In his article Trebor not only highlighted a problem that many people were aware of, through detailed analysis of the issues of the so called ‘sharing economy’, but he went further by suggesting an alternative model and wrapping it up with a name: ‘Platform cooperativism’.
Trebor’s analysis, and rejection of the sharing economy in which large corporations benefit from individual’s efforts to share, echoed the sentiment of many others. In the same month, Nathan Schneider published his article “Owning Is the New Sharing” in which he draws on his extensive work and knowledge of alternative economic systems to explain the problems with the standard VC backed model of finance and points to the ‘resurgent co-op model’ as a possible, albeit difficult to implement, alternative.
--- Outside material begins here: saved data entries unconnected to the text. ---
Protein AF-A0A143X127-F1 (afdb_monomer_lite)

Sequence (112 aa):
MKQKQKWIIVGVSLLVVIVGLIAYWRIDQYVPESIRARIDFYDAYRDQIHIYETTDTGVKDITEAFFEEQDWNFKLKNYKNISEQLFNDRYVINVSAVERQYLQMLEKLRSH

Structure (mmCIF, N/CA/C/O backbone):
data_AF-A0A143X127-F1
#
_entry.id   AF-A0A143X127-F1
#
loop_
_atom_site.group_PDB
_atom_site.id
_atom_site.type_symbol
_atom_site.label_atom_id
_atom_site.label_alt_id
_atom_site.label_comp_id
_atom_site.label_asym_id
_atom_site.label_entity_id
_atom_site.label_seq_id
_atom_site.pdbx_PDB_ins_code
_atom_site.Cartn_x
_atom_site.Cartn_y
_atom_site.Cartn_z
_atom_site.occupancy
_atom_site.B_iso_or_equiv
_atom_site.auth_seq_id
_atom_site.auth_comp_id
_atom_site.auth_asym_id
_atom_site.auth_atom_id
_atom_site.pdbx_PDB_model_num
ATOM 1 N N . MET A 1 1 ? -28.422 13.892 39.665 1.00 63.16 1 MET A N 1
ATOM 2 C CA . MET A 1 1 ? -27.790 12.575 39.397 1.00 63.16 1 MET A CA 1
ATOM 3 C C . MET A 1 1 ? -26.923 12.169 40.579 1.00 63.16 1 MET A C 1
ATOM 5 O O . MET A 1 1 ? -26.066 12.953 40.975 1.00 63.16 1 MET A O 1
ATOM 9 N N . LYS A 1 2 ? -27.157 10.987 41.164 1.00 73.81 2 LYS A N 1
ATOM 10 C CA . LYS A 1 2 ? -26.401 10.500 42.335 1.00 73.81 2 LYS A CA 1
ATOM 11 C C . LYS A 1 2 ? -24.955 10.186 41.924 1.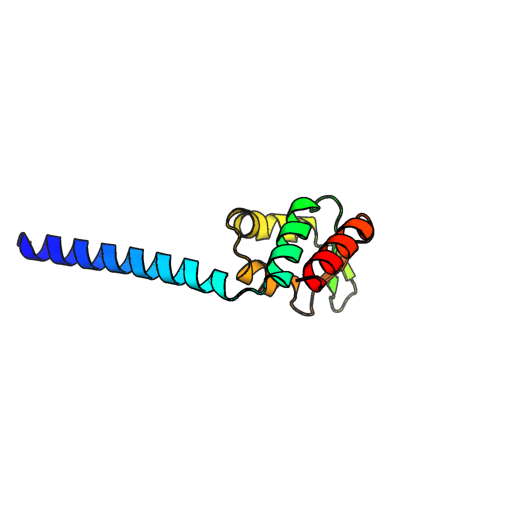00 73.81 2 LYS A C 1
ATOM 13 O O . LYS A 1 2 ? -24.737 9.653 40.841 1.00 73.81 2 LYS A O 1
ATOM 18 N N . GLN A 1 3 ? -23.978 10.481 42.783 1.00 72.62 3 GLN A N 1
ATOM 19 C CA . GLN A 1 3 ? -22.534 10.314 42.526 1.00 72.62 3 GLN A CA 1
ATOM 20 C C . GLN A 1 3 ? -22.173 8.927 41.955 1.00 72.62 3 GLN A C 1
ATOM 22 O O . GLN A 1 3 ? -21.342 8.823 41.061 1.00 72.62 3 GLN A O 1
ATOM 27 N N . LYS A 1 4 ? -22.889 7.877 42.379 1.00 72.88 4 LYS A N 1
ATOM 28 C CA . LYS A 1 4 ? -22.754 6.500 41.872 1.00 72.88 4 LYS A CA 1
ATOM 29 C C . LYS A 1 4 ? -23.083 6.342 40.376 1.00 72.88 4 LYS A C 1
ATOM 31 O O . LYS A 1 4 ? -22.409 5.584 39.695 1.00 72.88 4 LYS A O 1
ATOM 36 N N . GLN A 1 5 ? -24.063 7.076 39.841 1.00 73.25 5 GLN A N 1
ATOM 37 C CA . GLN A 1 5 ? -24.414 7.020 38.411 1.00 73.25 5 GLN A CA 1
ATOM 38 C C . GLN A 1 5 ? -23.331 7.646 37.524 1.00 73.25 5 GLN A C 1
ATOM 40 O O . GLN A 1 5 ? -23.096 7.159 36.425 1.00 73.25 5 GLN A O 1
ATOM 45 N N . LYS A 1 6 ? -22.636 8.690 38.003 1.00 73.69 6 LYS A N 1
ATOM 46 C CA . LYS A 1 6 ? -21.528 9.314 37.260 1.00 73.69 6 LYS A CA 1
ATOM 47 C C . LYS A 1 6 ? -20.357 8.343 37.077 1.00 73.69 6 LYS A C 1
ATOM 49 O O . LYS A 1 6 ? -19.835 8.240 35.976 1.00 73.69 6 LYS A O 1
ATOM 54 N N . TRP A 1 7 ? -20.001 7.592 38.121 1.00 82.19 7 TRP A N 1
ATOM 55 C CA . TRP A 1 7 ? -18.936 6.584 38.055 1.00 82.19 7 TRP A CA 1
ATOM 56 C C . TRP A 1 7 ? -19.266 5.420 37.115 1.00 82.19 7 TRP A C 1
ATOM 58 O O . TRP A 1 7 ? -18.383 4.960 36.400 1.00 82.19 7 TRP A O 1
ATOM 68 N N . ILE A 1 8 ? -20.533 4.993 37.057 1.00 80.88 8 ILE A N 1
ATOM 69 C CA . ILE A 1 8 ? -20.978 3.964 36.104 1.00 80.88 8 ILE A CA 1
ATOM 70 C C . ILE A 1 8 ? -20.832 4.464 34.664 1.00 80.88 8 ILE A C 1
ATOM 72 O O . ILE A 1 8 ? -20.275 3.755 33.836 1.00 80.88 8 ILE A O 1
ATOM 76 N N . ILE A 1 9 ? -21.274 5.692 34.370 1.00 79.75 9 ILE A N 1
ATOM 77 C CA . ILE A 1 9 ? -21.161 6.265 33.020 1.00 79.75 9 ILE A CA 1
ATOM 78 C C . ILE A 1 9 ? -19.691 6.380 32.604 1.00 79.75 9 ILE A C 1
ATOM 80 O O . ILE A 1 9 ? -19.339 5.956 31.510 1.00 79.75 9 ILE A O 1
ATOM 84 N N . VAL A 1 10 ? -18.822 6.886 33.484 1.00 82.06 10 VAL A N 1
ATOM 85 C CA . VAL A 1 10 ? -17.378 6.980 33.205 1.00 82.06 10 VAL A CA 1
ATOM 86 C C . VAL A 1 10 ? -16.771 5.597 32.958 1.00 82.06 10 VAL A C 1
ATOM 88 O O . VAL A 1 10 ? -16.025 5.429 31.997 1.00 82.06 10 VAL A O 1
ATOM 91 N N . GLY A 1 11 ? -17.120 4.600 33.777 1.00 84.12 11 GLY A N 1
ATOM 92 C CA . GLY A 1 11 ? -16.640 3.228 33.609 1.00 84.12 11 GLY A CA 1
ATOM 93 C C . GLY A 1 11 ? -17.079 2.602 32.283 1.00 84.12 11 GLY A C 1
ATOM 94 O O . GLY A 1 11 ? -16.257 2.012 31.587 1.00 84.12 11 GLY A O 1
ATOM 95 N N . VAL A 1 12 ? -18.347 2.778 31.897 1.00 86.62 12 VAL A N 1
ATOM 96 C CA . VAL A 1 12 ? -18.880 2.275 30.620 1.00 86.62 12 VAL A CA 1
ATOM 97 C C . VAL A 1 12 ? -18.221 2.980 29.435 1.00 86.62 12 VAL A C 1
ATOM 99 O O . VAL A 1 12 ? -17.780 2.306 28.508 1.00 86.62 12 VAL A O 1
ATOM 102 N N . SER A 1 13 ? -18.081 4.308 29.470 1.00 85.00 13 SER A N 1
ATOM 103 C CA . SER A 1 13 ? -17.414 5.057 28.397 1.00 85.00 13 SER A CA 1
ATOM 104 C C . SER A 1 13 ? -15.956 4.636 28.220 1.00 85.00 13 SER A C 1
ATOM 106 O O . SER A 1 13 ? -15.508 4.440 27.093 1.00 85.00 13 SER A O 1
ATOM 108 N N . LEU A 1 14 ? -15.219 4.442 29.319 1.00 87.31 14 LEU A N 1
ATOM 109 C CA . LEU A 1 14 ? -13.834 3.973 29.264 1.00 87.31 14 LEU A CA 1
ATOM 110 C C . LEU A 1 14 ? -13.747 2.569 28.653 1.00 87.31 14 LEU A C 1
ATOM 112 O O . LEU A 1 14 ? -12.879 2.307 27.824 1.00 87.31 14 LEU A O 1
ATOM 116 N N . LEU A 1 15 ? -14.674 1.681 29.020 1.00 87.31 15 LEU A N 1
ATOM 117 C CA . LEU A 1 15 ? -14.728 0.325 28.484 1.00 87.31 15 LEU A CA 1
ATOM 118 C C . L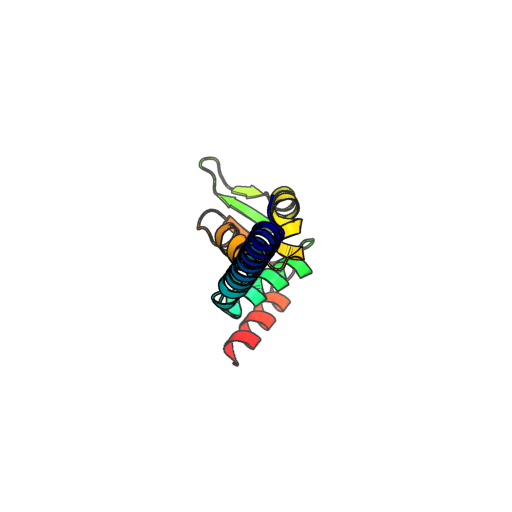EU A 1 15 ? -14.996 0.323 26.972 1.00 87.31 15 LEU A C 1
ATOM 120 O O . LEU A 1 15 ? -14.344 -0.417 26.244 1.00 87.31 15 LEU A O 1
ATOM 124 N N . VAL A 1 16 ? -15.892 1.188 26.485 1.00 86.19 16 VAL A N 1
ATOM 125 C CA . VAL A 1 16 ? -16.161 1.351 25.045 1.00 86.19 16 VAL A CA 1
ATOM 126 C C . VAL A 1 16 ? -14.915 1.831 24.299 1.00 86.19 16 VAL A C 1
ATOM 128 O O . VAL A 1 16 ? -14.592 1.278 23.251 1.00 86.19 16 VAL A O 1
ATOM 131 N N . VAL A 1 17 ? -14.176 2.801 24.850 1.00 84.94 17 VAL A N 1
ATOM 132 C CA . VAL A 1 17 ? -12.911 3.272 24.256 1.00 84.94 17 VAL A CA 1
ATOM 133 C C . VAL A 1 17 ? -11.881 2.142 24.199 1.00 84.94 17 VAL A C 1
ATOM 135 O O . VAL A 1 17 ? -11.267 1.931 23.157 1.00 84.94 17 VAL A O 1
ATOM 138 N N . ILE A 1 18 ? -11.724 1.370 25.278 1.00 84.81 18 ILE A N 1
ATOM 139 C CA . ILE A 1 18 ? -10.785 0.239 25.329 1.00 84.81 18 ILE A CA 1
ATOM 140 C C . ILE A 1 18 ? -11.167 -0.840 24.308 1.00 84.81 18 ILE A C 1
ATOM 142 O O . ILE A 1 18 ? -10.306 -1.311 23.570 1.00 84.81 18 ILE A O 1
ATOM 146 N N . VAL A 1 19 ? -12.446 -1.214 24.219 1.00 83.38 19 VAL A N 1
ATOM 147 C CA . VAL A 1 19 ? -12.917 -2.205 23.238 1.00 83.38 19 VAL A CA 1
ATOM 148 C C . VAL A 1 19 ? -12.719 -1.696 21.809 1.00 83.38 19 VAL A C 1
ATOM 150 O O . VAL A 1 19 ? -12.259 -2.458 20.962 1.00 83.38 19 VAL A O 1
ATOM 153 N N . GLY A 1 20 ? -12.986 -0.412 21.547 1.00 75.19 20 GLY A N 1
ATOM 154 C CA . GLY A 1 20 ? -12.716 0.219 20.254 1.00 75.19 20 GLY A CA 1
ATOM 155 C C . GLY A 1 20 ? -11.233 0.172 19.874 1.00 75.19 20 GLY A C 1
ATOM 156 O O . GLY A 1 20 ? -10.897 -0.209 18.755 1.00 75.19 20 GLY A O 1
ATOM 157 N N . LEU A 1 21 ? -10.340 0.468 20.823 1.00 76.50 21 LEU A N 1
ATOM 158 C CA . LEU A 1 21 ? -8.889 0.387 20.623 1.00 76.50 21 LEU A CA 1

He concluded then that:
“Simply giving up on ownership, however, will mean that those who actually do own the tools that we rely on to share will control them. People who want an economy of genuine sharing are coming to recognize that they must embrace ownership — and, as they do, they're changing what owning means altogether.”
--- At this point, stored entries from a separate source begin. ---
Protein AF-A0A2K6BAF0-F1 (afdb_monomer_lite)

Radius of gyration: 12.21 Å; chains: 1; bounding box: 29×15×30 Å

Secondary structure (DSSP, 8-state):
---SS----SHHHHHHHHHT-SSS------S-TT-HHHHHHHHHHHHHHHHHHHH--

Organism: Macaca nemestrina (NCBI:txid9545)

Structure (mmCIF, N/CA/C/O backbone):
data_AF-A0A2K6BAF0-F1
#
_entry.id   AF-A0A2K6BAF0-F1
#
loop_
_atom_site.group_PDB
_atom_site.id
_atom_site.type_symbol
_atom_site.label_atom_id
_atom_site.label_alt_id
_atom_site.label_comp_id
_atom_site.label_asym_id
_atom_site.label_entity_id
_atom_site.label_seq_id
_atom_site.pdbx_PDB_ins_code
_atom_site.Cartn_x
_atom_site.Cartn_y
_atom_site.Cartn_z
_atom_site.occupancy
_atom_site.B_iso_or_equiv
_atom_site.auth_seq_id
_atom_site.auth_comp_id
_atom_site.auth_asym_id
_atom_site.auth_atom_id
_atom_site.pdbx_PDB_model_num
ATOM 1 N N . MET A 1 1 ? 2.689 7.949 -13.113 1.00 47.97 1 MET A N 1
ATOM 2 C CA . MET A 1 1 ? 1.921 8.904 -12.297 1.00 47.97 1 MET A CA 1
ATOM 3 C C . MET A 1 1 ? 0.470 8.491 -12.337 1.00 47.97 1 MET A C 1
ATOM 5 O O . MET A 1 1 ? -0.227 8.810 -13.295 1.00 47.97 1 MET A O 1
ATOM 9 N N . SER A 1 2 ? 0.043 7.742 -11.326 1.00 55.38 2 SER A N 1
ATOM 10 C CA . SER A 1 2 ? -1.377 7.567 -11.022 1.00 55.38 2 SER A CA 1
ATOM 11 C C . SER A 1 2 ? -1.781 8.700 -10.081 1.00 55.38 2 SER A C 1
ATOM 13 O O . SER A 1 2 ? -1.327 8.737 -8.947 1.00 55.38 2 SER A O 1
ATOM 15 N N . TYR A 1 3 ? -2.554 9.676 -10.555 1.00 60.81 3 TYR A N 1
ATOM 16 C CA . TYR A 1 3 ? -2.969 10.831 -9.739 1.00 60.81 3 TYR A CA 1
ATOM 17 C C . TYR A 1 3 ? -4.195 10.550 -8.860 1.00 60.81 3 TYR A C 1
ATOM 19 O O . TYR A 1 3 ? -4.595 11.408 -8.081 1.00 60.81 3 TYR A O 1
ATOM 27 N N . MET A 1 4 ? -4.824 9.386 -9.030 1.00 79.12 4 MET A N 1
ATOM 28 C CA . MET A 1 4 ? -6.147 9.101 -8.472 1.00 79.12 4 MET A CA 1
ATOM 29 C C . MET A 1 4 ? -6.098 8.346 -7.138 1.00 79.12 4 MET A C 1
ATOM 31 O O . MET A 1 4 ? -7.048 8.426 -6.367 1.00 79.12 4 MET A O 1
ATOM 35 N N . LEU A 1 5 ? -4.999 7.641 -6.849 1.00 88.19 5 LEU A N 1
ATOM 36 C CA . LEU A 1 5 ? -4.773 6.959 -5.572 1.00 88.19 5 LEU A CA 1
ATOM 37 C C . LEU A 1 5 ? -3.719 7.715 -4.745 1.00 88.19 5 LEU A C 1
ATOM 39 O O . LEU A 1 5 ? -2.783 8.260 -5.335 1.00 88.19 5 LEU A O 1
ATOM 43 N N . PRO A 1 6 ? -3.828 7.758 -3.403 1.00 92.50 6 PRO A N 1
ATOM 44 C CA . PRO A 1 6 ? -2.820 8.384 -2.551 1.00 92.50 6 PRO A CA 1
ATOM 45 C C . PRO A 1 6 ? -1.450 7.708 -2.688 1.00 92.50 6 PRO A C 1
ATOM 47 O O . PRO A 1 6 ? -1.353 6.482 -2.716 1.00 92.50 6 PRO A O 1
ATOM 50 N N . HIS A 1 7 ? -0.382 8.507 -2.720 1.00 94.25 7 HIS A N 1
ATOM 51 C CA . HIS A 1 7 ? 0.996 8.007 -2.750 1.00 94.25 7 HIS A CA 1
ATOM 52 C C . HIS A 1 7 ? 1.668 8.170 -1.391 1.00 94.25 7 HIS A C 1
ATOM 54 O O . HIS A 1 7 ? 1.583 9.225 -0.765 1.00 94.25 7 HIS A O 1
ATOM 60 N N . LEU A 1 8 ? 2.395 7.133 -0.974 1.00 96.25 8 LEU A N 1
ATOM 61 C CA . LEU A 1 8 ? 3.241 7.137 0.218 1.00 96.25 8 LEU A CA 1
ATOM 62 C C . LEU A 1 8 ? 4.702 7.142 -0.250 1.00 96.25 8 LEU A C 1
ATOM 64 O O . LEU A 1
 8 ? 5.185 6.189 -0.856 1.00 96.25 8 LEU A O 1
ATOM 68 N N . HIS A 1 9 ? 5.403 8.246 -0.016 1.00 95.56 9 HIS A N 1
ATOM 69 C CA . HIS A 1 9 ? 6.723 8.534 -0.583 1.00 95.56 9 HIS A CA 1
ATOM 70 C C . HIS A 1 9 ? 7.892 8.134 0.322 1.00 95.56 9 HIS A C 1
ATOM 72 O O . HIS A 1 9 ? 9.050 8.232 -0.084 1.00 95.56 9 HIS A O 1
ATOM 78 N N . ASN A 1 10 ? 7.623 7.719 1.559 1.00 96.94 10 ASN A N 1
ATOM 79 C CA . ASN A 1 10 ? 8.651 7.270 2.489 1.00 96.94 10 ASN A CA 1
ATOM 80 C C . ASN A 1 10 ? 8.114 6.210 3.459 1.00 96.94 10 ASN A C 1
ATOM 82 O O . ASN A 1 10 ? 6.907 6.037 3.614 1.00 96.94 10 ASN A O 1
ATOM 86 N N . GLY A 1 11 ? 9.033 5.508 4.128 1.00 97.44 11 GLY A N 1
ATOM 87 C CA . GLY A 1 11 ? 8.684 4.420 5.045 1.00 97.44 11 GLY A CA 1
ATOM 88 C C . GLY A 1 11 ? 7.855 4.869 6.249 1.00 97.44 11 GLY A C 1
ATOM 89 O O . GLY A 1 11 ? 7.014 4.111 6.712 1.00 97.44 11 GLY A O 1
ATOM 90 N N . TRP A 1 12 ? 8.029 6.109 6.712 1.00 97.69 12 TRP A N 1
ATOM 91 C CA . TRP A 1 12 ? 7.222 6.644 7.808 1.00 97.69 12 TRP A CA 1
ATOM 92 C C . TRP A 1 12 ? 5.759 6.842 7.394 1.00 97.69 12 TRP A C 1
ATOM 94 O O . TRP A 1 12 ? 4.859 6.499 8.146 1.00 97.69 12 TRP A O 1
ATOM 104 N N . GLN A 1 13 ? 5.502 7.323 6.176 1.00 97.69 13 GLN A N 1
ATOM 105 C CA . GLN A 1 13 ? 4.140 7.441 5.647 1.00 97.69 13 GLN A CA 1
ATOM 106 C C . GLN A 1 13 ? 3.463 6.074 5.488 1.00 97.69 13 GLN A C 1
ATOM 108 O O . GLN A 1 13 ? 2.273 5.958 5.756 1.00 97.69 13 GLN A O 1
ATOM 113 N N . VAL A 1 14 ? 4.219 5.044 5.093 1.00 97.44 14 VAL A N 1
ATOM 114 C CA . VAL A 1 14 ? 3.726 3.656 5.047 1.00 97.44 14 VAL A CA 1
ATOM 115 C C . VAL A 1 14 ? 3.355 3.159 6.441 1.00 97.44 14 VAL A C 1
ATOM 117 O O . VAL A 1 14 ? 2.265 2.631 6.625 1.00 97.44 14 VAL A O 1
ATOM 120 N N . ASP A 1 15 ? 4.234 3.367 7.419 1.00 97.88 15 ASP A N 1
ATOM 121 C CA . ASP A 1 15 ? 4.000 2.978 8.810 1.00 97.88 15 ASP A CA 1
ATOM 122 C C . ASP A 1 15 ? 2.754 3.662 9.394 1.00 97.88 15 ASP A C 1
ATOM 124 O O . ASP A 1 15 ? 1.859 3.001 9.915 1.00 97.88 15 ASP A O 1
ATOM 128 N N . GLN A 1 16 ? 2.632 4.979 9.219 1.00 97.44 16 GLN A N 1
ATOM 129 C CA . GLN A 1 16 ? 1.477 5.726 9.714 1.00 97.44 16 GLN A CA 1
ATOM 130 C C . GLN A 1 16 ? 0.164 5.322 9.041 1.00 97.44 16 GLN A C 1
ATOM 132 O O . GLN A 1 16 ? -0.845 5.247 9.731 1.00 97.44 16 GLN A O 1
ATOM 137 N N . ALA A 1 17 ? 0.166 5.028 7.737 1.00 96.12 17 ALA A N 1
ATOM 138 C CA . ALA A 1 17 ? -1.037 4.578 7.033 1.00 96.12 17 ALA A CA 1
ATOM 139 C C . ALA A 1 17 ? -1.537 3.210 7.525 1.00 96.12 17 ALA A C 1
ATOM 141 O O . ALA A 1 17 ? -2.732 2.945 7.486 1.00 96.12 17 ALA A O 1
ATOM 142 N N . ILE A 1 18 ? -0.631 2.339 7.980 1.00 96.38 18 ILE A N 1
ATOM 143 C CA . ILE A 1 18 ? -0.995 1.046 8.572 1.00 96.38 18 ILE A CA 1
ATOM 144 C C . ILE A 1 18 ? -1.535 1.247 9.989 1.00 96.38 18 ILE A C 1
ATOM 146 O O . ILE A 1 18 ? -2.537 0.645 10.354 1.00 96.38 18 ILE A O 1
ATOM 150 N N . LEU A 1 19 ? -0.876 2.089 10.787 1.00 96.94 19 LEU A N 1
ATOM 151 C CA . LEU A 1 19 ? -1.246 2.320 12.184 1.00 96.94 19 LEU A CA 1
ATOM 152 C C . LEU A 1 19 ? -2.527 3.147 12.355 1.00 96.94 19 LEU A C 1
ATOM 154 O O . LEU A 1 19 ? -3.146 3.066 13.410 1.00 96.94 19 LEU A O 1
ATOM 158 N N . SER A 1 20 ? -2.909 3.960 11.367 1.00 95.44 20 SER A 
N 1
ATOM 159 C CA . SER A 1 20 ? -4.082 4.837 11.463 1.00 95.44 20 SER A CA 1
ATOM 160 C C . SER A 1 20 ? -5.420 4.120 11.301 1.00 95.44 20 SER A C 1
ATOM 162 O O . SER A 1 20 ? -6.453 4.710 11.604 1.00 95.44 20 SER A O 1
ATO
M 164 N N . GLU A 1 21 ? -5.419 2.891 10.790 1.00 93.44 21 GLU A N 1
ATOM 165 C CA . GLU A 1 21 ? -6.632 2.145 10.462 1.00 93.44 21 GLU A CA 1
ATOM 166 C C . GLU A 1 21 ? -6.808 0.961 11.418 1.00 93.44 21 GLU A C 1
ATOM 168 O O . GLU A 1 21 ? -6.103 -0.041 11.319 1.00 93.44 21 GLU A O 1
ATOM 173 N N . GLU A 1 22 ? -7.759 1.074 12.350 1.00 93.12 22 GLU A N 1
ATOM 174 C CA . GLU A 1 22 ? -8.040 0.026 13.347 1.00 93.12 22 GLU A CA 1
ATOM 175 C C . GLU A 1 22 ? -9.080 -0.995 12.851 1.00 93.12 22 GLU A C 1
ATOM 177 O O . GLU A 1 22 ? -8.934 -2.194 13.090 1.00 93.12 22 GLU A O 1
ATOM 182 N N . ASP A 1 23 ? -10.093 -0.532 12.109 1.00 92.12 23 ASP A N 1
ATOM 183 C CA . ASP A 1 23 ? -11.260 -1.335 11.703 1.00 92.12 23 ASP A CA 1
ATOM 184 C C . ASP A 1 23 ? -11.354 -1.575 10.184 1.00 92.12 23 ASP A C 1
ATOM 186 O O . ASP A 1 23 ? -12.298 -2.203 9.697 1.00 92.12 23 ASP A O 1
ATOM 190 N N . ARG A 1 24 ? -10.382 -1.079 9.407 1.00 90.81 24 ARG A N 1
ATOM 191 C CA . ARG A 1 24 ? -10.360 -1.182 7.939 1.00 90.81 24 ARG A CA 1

Like all good concepts which lack a catchy name, the term Platform Cooperativism helped solidify a range of associated ideas as other authors expanded on theme.
Caitlin Dewey wrote “You don’t know it, but you’re working for Facebook. For free.” in The Washington Post. Shoshana Zuboff published “Disruption’s Tragic Flaw“ in FAZ, Neal Gorenflo joined the debate with his excellent article “How Platform Coops Can Beat Death Star Platforms to Create a Real Sharing Economy” and Karen Gregory added to the debate with “From Sharing to Cooperation: Lessons from-Mondragon in the New Economy”. In October 2015 Scholz and Schneider co-authored “The People’s Uber: Why The Sharing Economy Must Share Ownership” in Fast Company in which they concluded that:
“The way future generations work need not be determined solely by the bottom line of Silicon Valley investors. It is still possible to create a future in which technology nurtures democracy and cooperation, rather than obscuring them. We need only say "yes" to it.”
In November of the same year they organised a two-day event billed as “A coming-out party for the cooperative Internet” in New York which placed the concept and growing movement behind Platform Co-ops firmly on the map.